These four cities could see double-digit home price drops: Goldman Sachs

The housing slump could deepen further this year, according to Goldman Sachs (GS).

Data from the investment bank shows that out of the 25 largest metropolitan areas in the U.S., four cities are grappling with an oversupply, signaling a bumpy forecast ahead.

While overall housing inventory still remains tight, these four cities are seeing more homes for sale now than in January 2020. By the fourth quarter of 2024, the firm expects home prices to fall 19% in Austin, 16% in Phoenix, 15% in San Francisco, and 12% in Seattle.

Supply has increased versus demand in Pacific Coast and Southwest markets
Supply has increased versus demand in Pacific Coast and Southwest markets

Regionally, the West Coast and Southwest have been hit with an oversupply “reflecting local challenges, particularly very poor levels of affordability, pandemic-related distortions, and in certain markets a high concentration of employment in the technology industry,” Goldman noted.

Separately, in a report from Redfin (RDFN), cities like San Francisco, Oakland and San Jose each experienced declining home values between 3% and 7% in the second half of 2022.

The reason: those cities were the most expensive markets across the country, which by default means home values have more room to fall. Other reasons: the pandemic-fueled massive exodus of residents and tech layoffs.

An aerial view shows homes and apartments in a neighborhood in El Paso, Texas, on December 19, 2022. - Housing starts data about new home construction is expected this week from the Commerce Department while mortgage interest rates and fears of a recession increased this year. (Photo by Patrick T. Fallon / AFP) (Photo by PATRICK T. FALLON/AFP via Getty Images)
An aerial view shows homes and apartments in a neighborhood in El Paso, Texas, on December 19, 2022. – Housing starts data about new home construction is expected this week from the Commerce Department while mortgage interest rates and fears of a recession increased this year. (Photo by Patrick T. Fallon / AFP) (Photo by PATRICK T. FALLON/AFP via Getty Images)

Nationally, the housing outlook looks to be less dire. The bank expects home prices to fall 6.1% in 2023 as mortgage rates head toward 6.5%.

However, against this backdrop, there’s a potential risk as supply remains tight despite new homes under construction coming onto the market.

“On net, this implies a muted impact from completions on the current supply/demand balance of housing and, ultimately, prices,” the bank said, “Even if every single home under construction was completed and listed on the market immediately, the months’ supply of homes (the ratio of inventory to annual sales) would still be below historic averages.”

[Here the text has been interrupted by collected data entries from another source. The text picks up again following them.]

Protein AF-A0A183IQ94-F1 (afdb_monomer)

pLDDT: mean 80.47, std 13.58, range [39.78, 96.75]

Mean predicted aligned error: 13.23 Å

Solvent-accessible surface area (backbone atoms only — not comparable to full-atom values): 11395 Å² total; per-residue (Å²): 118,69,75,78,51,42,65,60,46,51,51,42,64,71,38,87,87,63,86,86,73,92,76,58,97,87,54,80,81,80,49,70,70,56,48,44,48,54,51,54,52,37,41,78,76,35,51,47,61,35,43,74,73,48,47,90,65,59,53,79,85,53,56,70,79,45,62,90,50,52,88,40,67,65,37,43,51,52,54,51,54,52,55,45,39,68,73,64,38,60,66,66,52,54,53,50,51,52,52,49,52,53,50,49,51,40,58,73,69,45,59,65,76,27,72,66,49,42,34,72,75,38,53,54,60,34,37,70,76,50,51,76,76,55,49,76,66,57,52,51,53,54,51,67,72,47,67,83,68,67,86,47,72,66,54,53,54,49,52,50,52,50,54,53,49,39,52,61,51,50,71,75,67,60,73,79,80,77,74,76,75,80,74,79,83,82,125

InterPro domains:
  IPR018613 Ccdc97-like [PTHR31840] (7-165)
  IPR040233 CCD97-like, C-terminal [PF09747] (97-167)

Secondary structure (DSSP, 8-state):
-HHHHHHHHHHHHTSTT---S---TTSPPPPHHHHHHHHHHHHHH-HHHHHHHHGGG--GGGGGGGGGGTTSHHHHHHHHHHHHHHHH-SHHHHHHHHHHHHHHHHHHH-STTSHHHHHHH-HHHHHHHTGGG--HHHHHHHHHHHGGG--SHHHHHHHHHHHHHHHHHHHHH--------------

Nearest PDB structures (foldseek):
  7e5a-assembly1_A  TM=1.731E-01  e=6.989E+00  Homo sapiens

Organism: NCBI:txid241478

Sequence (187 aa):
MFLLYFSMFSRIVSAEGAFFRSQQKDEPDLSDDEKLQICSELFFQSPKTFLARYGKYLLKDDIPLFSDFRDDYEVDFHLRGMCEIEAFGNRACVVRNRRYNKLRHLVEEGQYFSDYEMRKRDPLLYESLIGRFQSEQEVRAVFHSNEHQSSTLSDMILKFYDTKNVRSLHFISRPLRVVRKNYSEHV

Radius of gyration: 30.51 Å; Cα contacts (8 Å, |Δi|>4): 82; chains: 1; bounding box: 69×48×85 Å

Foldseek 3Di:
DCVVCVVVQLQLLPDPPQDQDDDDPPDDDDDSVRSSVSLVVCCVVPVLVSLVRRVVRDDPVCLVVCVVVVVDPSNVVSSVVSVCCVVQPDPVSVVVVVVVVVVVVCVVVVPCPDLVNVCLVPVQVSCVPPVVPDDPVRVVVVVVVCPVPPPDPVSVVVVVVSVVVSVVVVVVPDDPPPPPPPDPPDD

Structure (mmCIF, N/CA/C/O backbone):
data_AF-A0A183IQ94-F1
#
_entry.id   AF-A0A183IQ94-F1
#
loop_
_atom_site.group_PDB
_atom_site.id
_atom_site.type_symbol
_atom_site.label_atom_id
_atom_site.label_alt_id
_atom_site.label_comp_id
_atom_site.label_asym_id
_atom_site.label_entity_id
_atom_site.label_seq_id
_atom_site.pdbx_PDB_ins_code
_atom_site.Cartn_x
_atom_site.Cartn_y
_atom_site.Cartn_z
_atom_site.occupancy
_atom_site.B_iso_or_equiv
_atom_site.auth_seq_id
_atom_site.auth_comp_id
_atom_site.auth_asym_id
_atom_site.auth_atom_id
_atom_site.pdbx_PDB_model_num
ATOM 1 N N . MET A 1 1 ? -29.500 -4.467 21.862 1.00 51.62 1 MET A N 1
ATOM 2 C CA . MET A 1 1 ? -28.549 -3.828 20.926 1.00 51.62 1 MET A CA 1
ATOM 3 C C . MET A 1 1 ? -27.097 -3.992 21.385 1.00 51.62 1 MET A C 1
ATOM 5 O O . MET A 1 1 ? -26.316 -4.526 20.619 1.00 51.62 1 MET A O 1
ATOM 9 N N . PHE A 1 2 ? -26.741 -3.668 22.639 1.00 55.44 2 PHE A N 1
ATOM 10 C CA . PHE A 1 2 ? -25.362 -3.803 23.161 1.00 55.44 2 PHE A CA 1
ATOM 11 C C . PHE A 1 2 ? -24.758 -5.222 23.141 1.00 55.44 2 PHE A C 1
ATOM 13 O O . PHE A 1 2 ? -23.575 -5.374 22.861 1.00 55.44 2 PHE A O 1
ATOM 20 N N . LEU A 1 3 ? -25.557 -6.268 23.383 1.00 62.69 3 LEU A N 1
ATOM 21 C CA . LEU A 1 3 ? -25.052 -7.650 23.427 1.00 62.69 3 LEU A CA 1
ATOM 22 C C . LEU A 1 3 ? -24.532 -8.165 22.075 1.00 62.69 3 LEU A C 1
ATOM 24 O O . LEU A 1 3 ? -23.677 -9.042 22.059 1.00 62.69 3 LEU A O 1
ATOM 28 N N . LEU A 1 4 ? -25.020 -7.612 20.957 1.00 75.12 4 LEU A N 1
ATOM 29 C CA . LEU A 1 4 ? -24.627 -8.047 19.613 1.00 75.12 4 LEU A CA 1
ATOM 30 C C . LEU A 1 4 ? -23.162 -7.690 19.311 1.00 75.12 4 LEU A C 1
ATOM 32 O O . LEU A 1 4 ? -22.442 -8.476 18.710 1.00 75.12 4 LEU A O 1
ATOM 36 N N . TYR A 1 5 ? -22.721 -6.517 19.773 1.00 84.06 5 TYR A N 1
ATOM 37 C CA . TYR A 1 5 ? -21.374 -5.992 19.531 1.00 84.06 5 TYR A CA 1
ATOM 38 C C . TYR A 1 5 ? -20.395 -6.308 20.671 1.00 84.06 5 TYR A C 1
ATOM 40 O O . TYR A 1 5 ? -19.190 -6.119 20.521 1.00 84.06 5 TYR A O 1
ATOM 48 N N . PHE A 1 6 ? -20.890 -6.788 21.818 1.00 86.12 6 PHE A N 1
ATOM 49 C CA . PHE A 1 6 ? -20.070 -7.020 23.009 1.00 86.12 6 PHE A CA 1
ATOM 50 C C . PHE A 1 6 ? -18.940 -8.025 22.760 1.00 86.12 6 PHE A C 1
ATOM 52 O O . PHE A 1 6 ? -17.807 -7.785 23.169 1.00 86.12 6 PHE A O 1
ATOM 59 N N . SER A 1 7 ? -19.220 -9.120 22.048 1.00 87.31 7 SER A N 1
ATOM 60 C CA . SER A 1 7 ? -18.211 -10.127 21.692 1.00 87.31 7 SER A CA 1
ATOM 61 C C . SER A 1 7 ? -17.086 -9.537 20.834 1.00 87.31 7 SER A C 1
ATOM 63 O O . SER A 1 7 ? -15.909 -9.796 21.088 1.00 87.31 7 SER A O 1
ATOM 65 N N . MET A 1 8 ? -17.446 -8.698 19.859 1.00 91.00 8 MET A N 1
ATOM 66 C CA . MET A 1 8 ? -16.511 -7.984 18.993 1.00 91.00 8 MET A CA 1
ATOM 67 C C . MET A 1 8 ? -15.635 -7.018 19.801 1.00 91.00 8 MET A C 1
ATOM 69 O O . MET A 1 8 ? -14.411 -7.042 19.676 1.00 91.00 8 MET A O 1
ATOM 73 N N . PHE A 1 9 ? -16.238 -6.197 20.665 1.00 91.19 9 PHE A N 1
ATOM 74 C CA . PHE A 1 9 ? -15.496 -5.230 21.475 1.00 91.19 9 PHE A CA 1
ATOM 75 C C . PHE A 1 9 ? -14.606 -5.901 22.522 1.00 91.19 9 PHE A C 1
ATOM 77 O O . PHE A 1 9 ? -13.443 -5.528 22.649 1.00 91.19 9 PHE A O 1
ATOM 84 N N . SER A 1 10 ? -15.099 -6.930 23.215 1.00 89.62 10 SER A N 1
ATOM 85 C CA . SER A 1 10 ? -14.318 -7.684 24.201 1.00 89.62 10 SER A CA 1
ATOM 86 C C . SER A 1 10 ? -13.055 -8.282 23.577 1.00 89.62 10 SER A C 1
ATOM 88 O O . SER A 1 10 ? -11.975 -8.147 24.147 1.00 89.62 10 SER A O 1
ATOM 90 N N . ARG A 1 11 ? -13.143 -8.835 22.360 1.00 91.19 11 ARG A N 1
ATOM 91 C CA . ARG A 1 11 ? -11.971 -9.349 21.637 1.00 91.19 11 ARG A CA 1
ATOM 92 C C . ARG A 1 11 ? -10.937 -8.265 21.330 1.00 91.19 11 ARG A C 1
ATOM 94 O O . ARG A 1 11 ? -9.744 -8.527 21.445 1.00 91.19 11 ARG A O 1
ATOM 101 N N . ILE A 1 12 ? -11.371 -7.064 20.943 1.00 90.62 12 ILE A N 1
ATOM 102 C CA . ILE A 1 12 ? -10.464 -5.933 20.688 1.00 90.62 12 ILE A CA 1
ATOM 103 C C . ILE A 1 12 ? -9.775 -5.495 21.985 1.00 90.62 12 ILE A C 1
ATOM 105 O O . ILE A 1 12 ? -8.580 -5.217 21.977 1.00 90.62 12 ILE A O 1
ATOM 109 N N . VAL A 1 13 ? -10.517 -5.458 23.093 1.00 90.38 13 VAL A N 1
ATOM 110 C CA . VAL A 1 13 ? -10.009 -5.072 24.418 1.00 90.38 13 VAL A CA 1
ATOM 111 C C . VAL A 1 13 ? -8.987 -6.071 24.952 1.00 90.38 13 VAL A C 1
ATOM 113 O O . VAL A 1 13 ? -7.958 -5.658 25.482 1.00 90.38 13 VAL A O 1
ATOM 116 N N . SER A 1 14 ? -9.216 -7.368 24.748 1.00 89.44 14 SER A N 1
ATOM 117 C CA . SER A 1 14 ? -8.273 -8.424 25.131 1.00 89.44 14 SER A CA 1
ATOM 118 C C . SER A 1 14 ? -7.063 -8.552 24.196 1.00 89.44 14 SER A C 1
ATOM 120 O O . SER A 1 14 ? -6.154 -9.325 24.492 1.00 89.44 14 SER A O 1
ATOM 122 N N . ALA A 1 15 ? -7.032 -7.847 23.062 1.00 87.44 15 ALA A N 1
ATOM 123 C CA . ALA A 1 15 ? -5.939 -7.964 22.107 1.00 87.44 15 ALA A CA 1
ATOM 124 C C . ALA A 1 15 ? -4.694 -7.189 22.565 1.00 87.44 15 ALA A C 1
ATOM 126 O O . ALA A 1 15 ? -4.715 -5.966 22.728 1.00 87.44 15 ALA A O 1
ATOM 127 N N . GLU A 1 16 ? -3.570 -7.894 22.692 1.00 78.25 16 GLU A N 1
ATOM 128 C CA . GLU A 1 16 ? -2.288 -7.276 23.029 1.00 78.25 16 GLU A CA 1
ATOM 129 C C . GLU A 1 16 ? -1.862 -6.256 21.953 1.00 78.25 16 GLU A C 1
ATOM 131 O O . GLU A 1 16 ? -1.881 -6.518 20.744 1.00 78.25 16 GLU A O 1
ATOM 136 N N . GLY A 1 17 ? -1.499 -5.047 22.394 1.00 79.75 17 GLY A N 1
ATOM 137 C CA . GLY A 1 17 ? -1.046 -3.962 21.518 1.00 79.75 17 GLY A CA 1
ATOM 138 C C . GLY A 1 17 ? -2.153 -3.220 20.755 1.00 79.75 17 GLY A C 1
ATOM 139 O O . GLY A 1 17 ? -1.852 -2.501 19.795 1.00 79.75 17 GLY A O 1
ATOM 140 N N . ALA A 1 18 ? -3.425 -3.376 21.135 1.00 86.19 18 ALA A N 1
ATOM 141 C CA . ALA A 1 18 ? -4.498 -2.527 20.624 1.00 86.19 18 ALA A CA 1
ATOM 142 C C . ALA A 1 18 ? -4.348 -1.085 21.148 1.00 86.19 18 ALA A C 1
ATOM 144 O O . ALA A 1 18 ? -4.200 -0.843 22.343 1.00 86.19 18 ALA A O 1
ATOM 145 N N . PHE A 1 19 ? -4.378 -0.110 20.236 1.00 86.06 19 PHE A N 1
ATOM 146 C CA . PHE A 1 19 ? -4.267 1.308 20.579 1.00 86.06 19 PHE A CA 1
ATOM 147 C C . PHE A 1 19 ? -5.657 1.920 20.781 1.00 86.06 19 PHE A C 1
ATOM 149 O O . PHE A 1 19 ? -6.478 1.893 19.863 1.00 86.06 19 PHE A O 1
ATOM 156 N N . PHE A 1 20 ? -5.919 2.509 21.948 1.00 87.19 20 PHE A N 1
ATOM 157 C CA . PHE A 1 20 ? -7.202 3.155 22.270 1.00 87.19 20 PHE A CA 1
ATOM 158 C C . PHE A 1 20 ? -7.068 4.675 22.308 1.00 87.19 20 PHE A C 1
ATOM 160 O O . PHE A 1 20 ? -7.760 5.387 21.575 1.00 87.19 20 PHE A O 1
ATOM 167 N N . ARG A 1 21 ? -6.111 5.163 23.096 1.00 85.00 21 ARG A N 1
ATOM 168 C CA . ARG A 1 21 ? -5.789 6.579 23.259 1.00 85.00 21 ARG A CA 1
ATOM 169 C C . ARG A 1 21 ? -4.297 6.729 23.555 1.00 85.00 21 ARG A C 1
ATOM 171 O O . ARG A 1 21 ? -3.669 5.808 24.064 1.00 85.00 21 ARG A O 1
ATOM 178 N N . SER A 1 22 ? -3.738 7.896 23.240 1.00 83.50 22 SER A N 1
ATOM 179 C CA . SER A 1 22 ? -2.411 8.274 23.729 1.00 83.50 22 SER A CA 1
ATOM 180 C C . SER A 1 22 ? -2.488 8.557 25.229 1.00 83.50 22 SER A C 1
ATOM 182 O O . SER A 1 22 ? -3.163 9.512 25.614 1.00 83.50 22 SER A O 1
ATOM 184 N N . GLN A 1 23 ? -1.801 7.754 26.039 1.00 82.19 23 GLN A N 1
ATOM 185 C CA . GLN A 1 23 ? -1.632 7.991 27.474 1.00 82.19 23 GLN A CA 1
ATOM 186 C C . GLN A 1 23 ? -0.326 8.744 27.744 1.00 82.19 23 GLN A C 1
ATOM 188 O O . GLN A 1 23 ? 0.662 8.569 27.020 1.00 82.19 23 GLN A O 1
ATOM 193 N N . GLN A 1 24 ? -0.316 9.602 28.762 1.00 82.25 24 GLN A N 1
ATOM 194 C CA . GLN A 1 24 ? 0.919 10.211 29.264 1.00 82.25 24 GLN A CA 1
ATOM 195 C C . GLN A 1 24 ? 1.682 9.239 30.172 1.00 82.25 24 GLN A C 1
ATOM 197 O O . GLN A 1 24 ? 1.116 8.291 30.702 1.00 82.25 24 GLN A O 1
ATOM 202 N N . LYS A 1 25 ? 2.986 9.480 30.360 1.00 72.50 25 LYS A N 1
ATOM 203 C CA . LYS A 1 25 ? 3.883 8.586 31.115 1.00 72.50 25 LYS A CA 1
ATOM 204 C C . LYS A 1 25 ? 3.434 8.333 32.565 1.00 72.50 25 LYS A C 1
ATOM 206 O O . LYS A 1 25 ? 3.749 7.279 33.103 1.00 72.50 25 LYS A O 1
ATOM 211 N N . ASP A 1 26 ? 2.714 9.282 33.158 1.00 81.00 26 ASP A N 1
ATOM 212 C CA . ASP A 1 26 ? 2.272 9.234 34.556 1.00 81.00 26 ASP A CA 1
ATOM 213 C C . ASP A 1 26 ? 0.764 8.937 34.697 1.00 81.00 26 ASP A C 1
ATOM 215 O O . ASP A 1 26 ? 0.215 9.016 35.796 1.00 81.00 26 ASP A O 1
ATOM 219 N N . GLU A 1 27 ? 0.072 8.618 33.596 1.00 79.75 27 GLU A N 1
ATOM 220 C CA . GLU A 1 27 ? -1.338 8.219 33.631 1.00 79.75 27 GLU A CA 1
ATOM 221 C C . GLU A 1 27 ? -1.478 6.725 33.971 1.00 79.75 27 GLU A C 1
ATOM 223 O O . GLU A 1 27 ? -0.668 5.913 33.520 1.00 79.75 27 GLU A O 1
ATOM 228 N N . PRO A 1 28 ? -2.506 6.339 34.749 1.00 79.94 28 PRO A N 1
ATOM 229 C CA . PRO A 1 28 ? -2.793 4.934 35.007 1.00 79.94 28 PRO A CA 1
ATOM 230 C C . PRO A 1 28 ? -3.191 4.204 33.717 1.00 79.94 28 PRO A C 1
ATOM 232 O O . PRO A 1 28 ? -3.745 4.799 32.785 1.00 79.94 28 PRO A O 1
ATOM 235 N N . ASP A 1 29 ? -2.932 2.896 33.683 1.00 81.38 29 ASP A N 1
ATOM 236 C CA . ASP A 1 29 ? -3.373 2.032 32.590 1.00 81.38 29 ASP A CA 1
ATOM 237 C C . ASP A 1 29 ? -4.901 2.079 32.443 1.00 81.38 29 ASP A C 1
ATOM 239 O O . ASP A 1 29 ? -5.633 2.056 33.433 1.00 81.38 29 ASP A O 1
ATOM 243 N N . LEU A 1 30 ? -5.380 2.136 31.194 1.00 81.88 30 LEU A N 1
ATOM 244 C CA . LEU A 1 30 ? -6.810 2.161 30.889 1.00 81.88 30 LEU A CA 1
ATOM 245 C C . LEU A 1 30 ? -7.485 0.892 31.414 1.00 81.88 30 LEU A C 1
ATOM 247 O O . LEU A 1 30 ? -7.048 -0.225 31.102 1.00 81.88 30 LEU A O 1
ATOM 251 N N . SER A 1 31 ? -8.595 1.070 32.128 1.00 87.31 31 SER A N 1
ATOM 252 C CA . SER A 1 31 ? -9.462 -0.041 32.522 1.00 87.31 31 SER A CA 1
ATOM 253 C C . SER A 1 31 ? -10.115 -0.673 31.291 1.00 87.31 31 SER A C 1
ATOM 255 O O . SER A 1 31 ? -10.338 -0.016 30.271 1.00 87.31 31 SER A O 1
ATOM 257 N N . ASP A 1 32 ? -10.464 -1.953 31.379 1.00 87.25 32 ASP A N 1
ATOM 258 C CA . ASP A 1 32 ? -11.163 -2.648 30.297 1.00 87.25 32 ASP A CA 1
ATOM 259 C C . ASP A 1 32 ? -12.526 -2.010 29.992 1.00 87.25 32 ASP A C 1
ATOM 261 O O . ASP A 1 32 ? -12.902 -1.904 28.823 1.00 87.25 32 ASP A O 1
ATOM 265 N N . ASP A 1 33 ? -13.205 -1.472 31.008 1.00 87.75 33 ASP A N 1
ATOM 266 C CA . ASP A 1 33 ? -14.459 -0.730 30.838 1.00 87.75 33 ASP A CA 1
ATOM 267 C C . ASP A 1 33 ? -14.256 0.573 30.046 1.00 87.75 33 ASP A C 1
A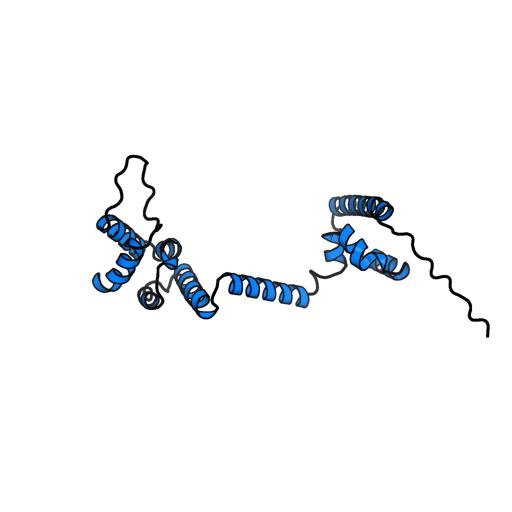TOM 269 O O . ASP A 1 33 ? -15.047 0.906 29.160 1.00 87.75 33 ASP A O 1
ATOM 273 N N . GLU A 1 34 ? -13.157 1.289 30.299 1.00 88.25 34 GLU A N 1
ATOM 274 C CA . GLU A 1 34 ? -12.816 2.518 29.573 1.00 88.25 34 GLU A CA 1
ATOM 275 C C . GLU A 1 34 ? -12.451 2.215 28.116 1.00 88.25 34 GLU A C 1
ATOM 277 O O . GLU A 1 34 ? -12.879 2.920 27.198 1.00 88.25 34 GLU A O 1
ATOM 282 N N . LYS A 1 35 ? -11.705 1.129 27.874 1.00 89.50 35 LYS A N 1
ATOM 283 C CA . LYS A 1 35 ? -11.380 0.667 26.517 1.00 89.50 35 LYS A CA 1
ATOM 284 C C . LYS A 1 35 ? -12.644 0.283 25.746 1.00 89.50 35 LYS A C 1
ATOM 286 O O . LYS A 1 35 ? -12.779 0.665 24.581 1.00 89.50 35 LYS A O 1
ATOM 291 N N . LEU A 1 36 ? -13.578 -0.431 26.386 1.00 89.94 36 LEU A N 1
ATOM 292 C CA . LEU A 1 36 ? -14.881 -0.769 25.805 1.00 89.94 36 LEU A CA 1
ATOM 293 C C . LEU A 1 36 ? -15.664 0.492 25.436 1.00 89.94 36 LEU A C 1
ATOM 295 O O . LEU A 1 36 ? -16.192 0.582 24.324 1.00 89.94 36 LEU A O 1
ATOM 299 N N . GLN A 1 37 ? -15.702 1.480 26.332 1.00 90.44 37 GLN A N 1
ATOM 300 C CA . GLN A 1 37 ? -16.392 2.739 26.082 1.00 90.44 37 GLN A CA 1
ATOM 301 C C . GLN A 1 37 ? -15.799 3.469 24.870 1.00 90.44 37 GLN A C 1
ATOM 303 O O . GLN A 1 37 ? -16.542 3.773 23.939 1.00 90.44 37 GLN A O 1
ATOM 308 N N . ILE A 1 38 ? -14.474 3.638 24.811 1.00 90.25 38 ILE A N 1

The pipeline of homes under construction is starting to convert into completions
The pipeline of homes under construction is starting to convert into completions

In January, builders continued to slow down home construction. Housing starts fell by 4.5% to 1.31 million annualized rate, down 21.4% from a year ago, the Commerce Department said February 16.

Other data from the National Association of Realtors notes existing home sales are slipping, while government data points to an unexpected rise in new home sales.

The bank notes that the “gradual recovery of home sales in the second half of the year should act as an additional buffer” to the supply outlook.

Even though home buying activity has turned shaky as the 30-fixed mortgage rate marches upward, the issue still remains the supply surplus of multi-family units.

The multi-family share of total housing starts over the past 6 months has been the highest since 1984 Single-family, multi-family, and total housing starts (SAAR)
The multi-family share of total housing starts over the past 6 months has been the highest since 1984 Single-family, multi-family, and total housing starts (SAAR)

Over the past six months, about 40% of total housing starts have been for multi-family units, according to Goldman. The firm noted, however, that most of these units take longer to build, which could challenge the medium- to long-term outlook for rental properties.